The European Commission has granted marketing authorizations for AbbVie’s all-oral, interferon-free, short-course treatment with VIEKIRAX^® (ombitasvir/paritaprevir/ritonavir tablets) + EXVIERA^® (dasabuvir tablets). This treatment was recently approved with or without ribavirin (RBV) for patients suffering from chronic hepatitis C virus (HCV) infection with genotype 1 (GT1), including those with HIV-1 co-infection, compensated liver cirrhosis, liver transplant recipients and patients on opioid substitution therapy. Furthermore, VIEKIRAX has been approved to be used in patients suffering from chronic hepatitis C patients with RBV in genotype 4 (GT4).

Richard Gonzalez, from AbbVie, said in a press release: “The approval of AbbVie’s hepatitis C treatment in the European Union, following the recent approvals in the U.S. and Canada, offers patients across Europe a new and effective treatment to cure this serious disease. We are committed to working with local governments and healthcare systems to support broad access to VIEKIRAX + EXVIERA.”

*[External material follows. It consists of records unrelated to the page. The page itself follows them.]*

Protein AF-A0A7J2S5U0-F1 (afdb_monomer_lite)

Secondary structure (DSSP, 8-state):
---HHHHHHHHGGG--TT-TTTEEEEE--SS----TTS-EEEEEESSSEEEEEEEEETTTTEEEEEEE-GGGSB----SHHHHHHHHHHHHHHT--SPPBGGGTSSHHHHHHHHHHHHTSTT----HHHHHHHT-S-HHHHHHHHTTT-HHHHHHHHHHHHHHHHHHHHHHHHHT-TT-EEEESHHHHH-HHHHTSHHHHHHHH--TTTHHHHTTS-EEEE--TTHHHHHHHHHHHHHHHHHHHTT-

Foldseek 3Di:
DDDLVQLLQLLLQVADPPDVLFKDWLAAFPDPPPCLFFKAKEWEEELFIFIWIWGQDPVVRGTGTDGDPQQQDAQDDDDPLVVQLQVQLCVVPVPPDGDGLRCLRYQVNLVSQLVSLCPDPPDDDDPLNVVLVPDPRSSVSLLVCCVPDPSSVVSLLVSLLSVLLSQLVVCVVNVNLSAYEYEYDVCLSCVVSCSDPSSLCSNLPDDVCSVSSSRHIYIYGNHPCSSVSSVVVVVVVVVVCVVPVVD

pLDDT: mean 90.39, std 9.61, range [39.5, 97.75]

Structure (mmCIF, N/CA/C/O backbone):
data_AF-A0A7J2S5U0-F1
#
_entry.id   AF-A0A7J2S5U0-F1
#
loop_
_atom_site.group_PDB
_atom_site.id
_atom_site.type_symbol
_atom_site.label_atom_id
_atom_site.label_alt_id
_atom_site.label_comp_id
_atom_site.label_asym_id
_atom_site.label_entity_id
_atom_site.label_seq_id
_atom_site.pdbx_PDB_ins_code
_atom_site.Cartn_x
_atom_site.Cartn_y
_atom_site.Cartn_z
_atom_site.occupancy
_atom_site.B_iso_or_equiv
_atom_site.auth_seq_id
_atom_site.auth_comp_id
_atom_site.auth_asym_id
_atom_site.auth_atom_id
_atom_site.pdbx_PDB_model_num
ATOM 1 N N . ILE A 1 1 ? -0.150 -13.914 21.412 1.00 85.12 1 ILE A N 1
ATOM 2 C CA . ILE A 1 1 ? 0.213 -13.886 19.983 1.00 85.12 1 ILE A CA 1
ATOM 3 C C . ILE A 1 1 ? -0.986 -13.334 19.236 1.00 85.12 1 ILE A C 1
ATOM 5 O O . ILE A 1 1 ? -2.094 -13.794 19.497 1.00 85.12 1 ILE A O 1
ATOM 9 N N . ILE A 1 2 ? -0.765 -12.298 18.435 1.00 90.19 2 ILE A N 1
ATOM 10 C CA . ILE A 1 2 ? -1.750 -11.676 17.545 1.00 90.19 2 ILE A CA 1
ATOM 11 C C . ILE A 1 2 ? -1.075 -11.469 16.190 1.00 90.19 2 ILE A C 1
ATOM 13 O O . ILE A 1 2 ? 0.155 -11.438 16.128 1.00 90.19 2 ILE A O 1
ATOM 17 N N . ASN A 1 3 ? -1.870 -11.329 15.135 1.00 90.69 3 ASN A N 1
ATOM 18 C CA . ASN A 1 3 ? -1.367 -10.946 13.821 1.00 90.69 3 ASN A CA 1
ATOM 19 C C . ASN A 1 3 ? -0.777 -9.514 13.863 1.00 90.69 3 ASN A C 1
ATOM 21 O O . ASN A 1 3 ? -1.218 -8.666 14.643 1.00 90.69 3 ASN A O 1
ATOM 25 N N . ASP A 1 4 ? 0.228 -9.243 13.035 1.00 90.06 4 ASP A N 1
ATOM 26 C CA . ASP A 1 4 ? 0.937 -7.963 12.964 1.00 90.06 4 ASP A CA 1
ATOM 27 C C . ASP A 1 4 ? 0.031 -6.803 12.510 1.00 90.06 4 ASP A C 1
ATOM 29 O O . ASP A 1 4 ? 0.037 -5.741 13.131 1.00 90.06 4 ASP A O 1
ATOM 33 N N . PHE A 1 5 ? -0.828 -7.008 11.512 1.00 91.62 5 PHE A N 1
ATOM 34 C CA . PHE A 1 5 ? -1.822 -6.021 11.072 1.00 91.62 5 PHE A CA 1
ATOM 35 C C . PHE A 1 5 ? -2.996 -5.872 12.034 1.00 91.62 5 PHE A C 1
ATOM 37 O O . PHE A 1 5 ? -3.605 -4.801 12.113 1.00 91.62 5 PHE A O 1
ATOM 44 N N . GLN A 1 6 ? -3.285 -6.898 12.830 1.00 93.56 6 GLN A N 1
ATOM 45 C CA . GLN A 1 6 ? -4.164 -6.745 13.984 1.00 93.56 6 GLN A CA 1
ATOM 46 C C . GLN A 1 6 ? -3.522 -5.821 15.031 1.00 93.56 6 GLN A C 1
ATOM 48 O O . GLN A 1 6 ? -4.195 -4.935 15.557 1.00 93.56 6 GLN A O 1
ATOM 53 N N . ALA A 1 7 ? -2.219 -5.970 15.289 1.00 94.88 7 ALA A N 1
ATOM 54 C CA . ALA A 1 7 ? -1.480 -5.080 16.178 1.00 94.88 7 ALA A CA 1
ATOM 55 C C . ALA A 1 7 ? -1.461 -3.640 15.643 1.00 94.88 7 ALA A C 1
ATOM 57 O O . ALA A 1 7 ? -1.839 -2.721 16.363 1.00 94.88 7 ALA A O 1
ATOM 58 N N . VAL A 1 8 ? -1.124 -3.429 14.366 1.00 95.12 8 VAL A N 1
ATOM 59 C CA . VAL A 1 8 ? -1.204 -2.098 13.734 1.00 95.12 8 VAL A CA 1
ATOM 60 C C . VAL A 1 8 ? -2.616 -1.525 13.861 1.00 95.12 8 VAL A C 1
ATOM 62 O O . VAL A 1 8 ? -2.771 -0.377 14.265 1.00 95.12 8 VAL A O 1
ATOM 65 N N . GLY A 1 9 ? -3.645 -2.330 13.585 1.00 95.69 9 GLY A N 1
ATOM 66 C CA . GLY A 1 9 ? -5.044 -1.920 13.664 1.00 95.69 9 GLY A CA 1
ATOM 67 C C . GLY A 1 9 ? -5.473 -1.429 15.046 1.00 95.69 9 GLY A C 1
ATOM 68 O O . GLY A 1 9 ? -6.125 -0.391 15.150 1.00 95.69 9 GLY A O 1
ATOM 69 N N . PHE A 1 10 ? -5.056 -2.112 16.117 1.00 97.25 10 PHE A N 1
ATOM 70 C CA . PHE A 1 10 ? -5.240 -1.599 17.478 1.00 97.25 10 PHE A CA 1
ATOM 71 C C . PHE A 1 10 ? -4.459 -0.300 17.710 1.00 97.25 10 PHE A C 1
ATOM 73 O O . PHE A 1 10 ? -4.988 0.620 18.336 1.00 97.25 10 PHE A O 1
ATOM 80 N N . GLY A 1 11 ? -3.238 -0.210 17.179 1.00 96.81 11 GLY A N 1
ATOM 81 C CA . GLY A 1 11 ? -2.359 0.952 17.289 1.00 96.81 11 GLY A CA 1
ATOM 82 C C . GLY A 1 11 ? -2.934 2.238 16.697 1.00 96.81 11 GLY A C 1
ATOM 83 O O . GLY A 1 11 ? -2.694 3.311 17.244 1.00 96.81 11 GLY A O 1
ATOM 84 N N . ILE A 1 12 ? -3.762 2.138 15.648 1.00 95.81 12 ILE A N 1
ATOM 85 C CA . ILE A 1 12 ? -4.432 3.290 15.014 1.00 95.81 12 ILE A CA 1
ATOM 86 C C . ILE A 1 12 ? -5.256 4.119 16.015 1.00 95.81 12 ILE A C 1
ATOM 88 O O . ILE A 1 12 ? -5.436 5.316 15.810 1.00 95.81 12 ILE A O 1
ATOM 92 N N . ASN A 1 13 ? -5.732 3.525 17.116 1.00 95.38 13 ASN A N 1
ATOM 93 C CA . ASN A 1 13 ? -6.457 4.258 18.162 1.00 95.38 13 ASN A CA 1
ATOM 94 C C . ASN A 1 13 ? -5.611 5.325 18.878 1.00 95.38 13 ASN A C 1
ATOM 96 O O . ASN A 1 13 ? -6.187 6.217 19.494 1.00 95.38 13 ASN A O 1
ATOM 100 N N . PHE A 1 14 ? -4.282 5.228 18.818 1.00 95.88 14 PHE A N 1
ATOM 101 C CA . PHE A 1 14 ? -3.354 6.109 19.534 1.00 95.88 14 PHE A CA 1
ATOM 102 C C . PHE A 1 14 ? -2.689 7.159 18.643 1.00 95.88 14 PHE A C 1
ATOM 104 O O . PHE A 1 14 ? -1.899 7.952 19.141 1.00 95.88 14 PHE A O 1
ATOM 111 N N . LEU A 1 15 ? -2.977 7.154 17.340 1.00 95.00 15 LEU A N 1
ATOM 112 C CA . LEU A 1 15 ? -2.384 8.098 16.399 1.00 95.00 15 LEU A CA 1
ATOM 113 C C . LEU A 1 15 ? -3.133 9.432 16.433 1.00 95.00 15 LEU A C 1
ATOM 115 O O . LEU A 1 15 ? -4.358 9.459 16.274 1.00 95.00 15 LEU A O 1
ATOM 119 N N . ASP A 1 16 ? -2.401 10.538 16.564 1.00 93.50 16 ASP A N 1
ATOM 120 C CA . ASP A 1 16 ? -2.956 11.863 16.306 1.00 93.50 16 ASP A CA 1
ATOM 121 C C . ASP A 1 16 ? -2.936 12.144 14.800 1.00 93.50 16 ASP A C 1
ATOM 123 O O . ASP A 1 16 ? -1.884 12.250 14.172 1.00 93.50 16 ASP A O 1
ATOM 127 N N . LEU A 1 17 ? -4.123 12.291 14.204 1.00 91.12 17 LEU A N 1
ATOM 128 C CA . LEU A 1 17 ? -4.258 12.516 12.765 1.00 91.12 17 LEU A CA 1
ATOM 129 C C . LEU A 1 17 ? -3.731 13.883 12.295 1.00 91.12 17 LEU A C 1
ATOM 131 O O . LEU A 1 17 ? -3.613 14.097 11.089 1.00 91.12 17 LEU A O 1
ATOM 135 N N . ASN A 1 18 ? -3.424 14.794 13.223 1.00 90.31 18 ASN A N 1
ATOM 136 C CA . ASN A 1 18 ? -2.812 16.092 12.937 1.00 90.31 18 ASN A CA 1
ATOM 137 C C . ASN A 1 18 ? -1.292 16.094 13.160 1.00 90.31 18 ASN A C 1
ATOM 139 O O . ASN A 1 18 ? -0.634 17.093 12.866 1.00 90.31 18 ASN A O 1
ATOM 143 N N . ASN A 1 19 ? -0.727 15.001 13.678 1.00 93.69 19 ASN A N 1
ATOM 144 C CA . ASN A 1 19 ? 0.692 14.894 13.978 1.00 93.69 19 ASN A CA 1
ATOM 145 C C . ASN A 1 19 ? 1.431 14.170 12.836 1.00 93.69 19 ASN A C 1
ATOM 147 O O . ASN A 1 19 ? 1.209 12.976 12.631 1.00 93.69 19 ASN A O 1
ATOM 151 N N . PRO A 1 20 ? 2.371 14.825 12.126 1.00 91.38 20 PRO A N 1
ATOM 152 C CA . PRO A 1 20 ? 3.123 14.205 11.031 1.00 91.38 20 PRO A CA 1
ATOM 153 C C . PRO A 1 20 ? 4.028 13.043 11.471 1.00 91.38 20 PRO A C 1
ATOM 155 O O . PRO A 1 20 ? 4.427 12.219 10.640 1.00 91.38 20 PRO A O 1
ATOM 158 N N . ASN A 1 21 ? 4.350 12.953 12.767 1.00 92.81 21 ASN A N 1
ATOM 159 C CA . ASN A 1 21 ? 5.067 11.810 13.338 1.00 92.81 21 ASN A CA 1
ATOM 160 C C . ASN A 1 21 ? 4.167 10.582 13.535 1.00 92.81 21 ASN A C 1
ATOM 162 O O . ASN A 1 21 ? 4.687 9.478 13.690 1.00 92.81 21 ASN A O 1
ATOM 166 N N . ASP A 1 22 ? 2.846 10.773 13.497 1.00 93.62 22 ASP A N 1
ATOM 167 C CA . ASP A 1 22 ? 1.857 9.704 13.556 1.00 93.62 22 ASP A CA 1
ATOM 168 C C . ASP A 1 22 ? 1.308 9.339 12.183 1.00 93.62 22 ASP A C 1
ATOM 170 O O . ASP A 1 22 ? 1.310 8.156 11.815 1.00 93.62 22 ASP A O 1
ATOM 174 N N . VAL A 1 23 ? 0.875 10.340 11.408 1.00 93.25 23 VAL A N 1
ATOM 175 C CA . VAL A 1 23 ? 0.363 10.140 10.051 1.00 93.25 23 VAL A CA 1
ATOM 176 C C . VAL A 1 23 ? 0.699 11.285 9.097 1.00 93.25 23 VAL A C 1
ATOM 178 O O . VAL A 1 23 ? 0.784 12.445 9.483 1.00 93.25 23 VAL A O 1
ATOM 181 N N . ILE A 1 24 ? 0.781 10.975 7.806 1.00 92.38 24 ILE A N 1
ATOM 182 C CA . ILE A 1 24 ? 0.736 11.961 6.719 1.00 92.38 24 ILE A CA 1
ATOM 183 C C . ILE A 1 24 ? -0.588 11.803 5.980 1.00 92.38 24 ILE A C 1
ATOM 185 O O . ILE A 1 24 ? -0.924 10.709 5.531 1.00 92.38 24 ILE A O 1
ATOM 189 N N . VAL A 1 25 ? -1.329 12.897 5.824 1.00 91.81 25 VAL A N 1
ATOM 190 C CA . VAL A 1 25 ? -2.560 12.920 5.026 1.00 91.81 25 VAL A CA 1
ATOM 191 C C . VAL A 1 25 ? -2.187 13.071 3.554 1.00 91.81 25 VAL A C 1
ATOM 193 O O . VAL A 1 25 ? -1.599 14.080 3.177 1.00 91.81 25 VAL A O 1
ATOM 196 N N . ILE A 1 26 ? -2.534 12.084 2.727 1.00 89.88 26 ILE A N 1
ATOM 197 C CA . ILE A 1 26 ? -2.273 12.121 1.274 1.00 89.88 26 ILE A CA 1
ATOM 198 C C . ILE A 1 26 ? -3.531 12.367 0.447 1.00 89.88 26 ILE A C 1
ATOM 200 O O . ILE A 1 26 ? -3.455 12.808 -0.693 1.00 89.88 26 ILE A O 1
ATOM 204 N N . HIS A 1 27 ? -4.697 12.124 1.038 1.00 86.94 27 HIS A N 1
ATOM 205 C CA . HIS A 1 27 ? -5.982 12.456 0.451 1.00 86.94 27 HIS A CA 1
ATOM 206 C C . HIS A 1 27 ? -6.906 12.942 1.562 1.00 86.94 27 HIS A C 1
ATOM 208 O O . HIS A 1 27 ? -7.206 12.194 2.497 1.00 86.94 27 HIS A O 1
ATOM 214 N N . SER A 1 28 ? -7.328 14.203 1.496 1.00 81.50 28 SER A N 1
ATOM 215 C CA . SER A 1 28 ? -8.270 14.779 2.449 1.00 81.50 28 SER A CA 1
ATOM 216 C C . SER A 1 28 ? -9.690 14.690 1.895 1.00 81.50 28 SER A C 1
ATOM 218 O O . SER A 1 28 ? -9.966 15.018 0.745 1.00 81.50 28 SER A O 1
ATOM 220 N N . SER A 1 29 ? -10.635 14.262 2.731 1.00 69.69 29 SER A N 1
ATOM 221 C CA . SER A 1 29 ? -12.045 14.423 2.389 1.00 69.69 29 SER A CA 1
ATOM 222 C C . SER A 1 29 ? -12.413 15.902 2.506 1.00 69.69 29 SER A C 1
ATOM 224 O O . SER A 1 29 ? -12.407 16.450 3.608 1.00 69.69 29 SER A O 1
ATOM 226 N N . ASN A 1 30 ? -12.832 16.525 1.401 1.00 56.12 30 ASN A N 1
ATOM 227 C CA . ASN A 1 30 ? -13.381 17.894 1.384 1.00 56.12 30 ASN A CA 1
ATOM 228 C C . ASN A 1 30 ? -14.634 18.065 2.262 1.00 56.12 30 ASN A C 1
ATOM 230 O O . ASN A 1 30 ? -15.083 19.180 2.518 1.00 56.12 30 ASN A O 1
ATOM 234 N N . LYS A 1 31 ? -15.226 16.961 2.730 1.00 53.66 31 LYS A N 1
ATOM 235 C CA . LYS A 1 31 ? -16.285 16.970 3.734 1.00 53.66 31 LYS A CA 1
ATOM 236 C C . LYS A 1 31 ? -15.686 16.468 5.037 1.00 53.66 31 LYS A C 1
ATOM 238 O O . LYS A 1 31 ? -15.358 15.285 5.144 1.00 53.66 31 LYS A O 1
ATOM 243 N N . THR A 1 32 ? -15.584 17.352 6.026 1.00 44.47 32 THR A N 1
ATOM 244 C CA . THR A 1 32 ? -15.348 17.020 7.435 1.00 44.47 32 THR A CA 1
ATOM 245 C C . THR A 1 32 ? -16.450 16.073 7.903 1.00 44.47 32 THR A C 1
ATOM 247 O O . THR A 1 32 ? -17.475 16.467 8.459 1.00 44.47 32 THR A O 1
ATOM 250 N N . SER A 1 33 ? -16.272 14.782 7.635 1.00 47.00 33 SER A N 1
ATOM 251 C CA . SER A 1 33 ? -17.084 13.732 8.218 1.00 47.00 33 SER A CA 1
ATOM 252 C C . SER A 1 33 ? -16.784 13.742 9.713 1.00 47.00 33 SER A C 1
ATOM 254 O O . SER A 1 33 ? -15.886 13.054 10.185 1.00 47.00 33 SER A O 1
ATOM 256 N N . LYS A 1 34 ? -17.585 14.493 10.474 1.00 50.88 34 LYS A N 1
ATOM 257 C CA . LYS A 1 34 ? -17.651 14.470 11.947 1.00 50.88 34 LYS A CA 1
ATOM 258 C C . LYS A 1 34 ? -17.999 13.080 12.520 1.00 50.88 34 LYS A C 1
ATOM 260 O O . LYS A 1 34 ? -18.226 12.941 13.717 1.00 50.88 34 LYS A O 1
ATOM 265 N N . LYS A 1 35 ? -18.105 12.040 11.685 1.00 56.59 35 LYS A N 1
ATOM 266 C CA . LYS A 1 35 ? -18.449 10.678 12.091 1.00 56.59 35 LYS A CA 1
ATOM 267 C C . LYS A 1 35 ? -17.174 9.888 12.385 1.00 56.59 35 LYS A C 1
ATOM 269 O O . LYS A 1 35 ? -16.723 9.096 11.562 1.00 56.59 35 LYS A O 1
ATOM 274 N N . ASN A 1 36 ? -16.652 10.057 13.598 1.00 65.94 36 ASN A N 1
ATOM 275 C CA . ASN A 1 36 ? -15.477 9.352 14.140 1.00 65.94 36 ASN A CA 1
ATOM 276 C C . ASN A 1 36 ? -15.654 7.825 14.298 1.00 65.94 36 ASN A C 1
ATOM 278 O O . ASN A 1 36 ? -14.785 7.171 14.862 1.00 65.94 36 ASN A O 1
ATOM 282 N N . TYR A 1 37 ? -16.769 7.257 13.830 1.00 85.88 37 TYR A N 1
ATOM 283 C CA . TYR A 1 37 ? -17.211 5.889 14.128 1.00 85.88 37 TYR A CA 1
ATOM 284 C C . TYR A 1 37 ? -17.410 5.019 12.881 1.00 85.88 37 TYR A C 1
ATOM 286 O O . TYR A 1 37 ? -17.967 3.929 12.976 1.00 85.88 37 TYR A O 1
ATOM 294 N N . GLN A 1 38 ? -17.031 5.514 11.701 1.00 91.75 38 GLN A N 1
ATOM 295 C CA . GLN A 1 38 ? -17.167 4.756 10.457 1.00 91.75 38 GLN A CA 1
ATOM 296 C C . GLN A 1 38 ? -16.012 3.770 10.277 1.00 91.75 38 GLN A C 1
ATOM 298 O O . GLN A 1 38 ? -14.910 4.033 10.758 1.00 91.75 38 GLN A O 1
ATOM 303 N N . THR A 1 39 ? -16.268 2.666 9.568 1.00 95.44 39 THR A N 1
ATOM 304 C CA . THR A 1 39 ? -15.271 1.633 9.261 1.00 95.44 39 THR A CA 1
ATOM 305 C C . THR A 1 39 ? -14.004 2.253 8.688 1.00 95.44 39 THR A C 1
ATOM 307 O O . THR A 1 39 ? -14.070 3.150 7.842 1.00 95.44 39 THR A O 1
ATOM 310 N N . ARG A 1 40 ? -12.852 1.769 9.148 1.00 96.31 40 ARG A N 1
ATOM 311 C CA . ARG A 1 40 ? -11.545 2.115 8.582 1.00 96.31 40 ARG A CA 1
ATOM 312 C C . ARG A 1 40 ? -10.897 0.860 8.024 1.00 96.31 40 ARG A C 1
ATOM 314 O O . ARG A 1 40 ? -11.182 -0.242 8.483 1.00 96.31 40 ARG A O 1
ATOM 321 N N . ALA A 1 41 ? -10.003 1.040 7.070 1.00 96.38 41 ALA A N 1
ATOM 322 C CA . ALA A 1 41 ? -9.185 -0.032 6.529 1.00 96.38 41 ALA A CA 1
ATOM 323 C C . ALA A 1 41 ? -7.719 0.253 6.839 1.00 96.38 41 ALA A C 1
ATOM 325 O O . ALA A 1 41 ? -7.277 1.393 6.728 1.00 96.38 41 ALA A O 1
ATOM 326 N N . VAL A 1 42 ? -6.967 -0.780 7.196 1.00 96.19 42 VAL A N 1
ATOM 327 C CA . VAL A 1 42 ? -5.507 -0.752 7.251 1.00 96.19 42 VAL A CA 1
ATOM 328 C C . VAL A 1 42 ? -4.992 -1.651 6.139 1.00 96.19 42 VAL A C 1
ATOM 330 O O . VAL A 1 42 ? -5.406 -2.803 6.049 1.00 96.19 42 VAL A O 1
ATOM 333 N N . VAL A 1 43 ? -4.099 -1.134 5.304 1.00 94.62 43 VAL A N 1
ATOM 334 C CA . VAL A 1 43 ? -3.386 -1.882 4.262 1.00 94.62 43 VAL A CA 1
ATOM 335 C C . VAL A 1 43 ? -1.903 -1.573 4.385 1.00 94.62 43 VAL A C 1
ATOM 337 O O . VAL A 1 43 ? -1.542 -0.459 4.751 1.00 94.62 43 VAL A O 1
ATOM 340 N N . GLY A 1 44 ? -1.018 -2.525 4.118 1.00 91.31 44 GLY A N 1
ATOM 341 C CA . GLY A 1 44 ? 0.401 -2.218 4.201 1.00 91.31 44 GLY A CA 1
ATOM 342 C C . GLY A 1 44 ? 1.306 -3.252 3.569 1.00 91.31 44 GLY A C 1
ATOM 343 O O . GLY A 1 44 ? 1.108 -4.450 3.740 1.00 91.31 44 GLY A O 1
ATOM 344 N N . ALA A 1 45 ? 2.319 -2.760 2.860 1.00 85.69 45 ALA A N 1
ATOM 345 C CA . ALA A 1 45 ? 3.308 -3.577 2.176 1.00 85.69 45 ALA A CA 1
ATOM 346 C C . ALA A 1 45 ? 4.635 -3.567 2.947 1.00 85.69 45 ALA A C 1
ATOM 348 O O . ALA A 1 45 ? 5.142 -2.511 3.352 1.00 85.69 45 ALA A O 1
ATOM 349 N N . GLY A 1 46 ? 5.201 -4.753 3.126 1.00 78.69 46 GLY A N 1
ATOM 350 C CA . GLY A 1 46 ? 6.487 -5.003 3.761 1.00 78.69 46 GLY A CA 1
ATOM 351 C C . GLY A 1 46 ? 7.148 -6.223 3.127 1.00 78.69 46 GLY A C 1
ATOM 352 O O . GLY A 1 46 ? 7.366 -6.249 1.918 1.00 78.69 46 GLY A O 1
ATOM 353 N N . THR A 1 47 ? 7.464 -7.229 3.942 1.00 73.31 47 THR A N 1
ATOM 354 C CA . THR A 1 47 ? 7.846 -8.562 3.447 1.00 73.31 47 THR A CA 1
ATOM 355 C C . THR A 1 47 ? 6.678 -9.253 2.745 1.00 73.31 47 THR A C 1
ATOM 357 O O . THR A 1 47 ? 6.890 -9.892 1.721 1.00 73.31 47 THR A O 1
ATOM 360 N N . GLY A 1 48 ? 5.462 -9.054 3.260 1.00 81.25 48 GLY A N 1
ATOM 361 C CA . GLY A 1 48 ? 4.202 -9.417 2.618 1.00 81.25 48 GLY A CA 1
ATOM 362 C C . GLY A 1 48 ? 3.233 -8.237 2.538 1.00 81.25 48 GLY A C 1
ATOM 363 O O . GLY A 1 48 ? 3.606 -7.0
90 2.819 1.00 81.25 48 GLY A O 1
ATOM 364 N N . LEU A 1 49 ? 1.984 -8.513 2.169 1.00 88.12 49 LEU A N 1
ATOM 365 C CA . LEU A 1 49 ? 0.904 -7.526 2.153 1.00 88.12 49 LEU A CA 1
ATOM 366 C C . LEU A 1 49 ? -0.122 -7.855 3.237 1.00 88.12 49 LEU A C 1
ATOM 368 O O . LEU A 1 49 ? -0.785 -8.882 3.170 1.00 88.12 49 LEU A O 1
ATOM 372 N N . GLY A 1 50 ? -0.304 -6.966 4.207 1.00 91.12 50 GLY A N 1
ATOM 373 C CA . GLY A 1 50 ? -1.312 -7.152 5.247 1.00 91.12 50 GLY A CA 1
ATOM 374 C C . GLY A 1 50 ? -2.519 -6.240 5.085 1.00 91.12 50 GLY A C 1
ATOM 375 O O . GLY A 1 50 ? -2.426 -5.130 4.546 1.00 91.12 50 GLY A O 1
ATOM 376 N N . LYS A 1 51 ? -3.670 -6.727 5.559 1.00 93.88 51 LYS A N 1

The European Medicines Agency approved this review under accelerated assessment as a new therapeutic that represents a major interest in public health. About 9 million people in Europe have chronic hepatitis C infection – a leading cause of liver transplantation and liver cancer. Across Europe, the most prevalent form of hepatitis C is genotype 1, as it represents 60 percent of hepatitis C cases worldwide. In particular, sub-genotype 1b is the most prevalent strain, and it represents 47 percent of the cases. Genotype 4 is the most common HCV strain in the Middle East, Egypt and sub-Saharan Africa and it has been noted to be increasing in Italy, Spain and Greece. AbbVie’s treatment is licensed in all 28 countries of the European Union, United States, Switzerland, Canada, Iceland, Norway and Liechtenstein.

Stefan Zeuzem, a medicine’s professor from Germany, said in a press release: “Hepatitis C is a complex disease, with multiple genotypes and special patient populations that need to be considered when determining the right treatment for an individual patient. In clinical trials, AbbVie’s treatment achieved high cure rates with low rates of discontinuation across a variety of patient populations, making it an important addition to the class of therapies that is changing the way hepatitis C is being treated.”

This is a complex disease since the hepatitis virus mutates and replicates quickly. VIEKIRAX + EXVIERA are the first products approved to treat the 3 direct-acting mechanisms that target the virus.

Michael Severino, from AbbVie, adds: “With the approval of VIEKIRAX + EXVIERA in the European Union, we are offering a treatment that achieved high cure rates for people living with GT1 and GT4 chronic hepatitis C (…) This is an important part of our ongoing commitment to advancing public health by applying innovative science to the development of promising medicines.”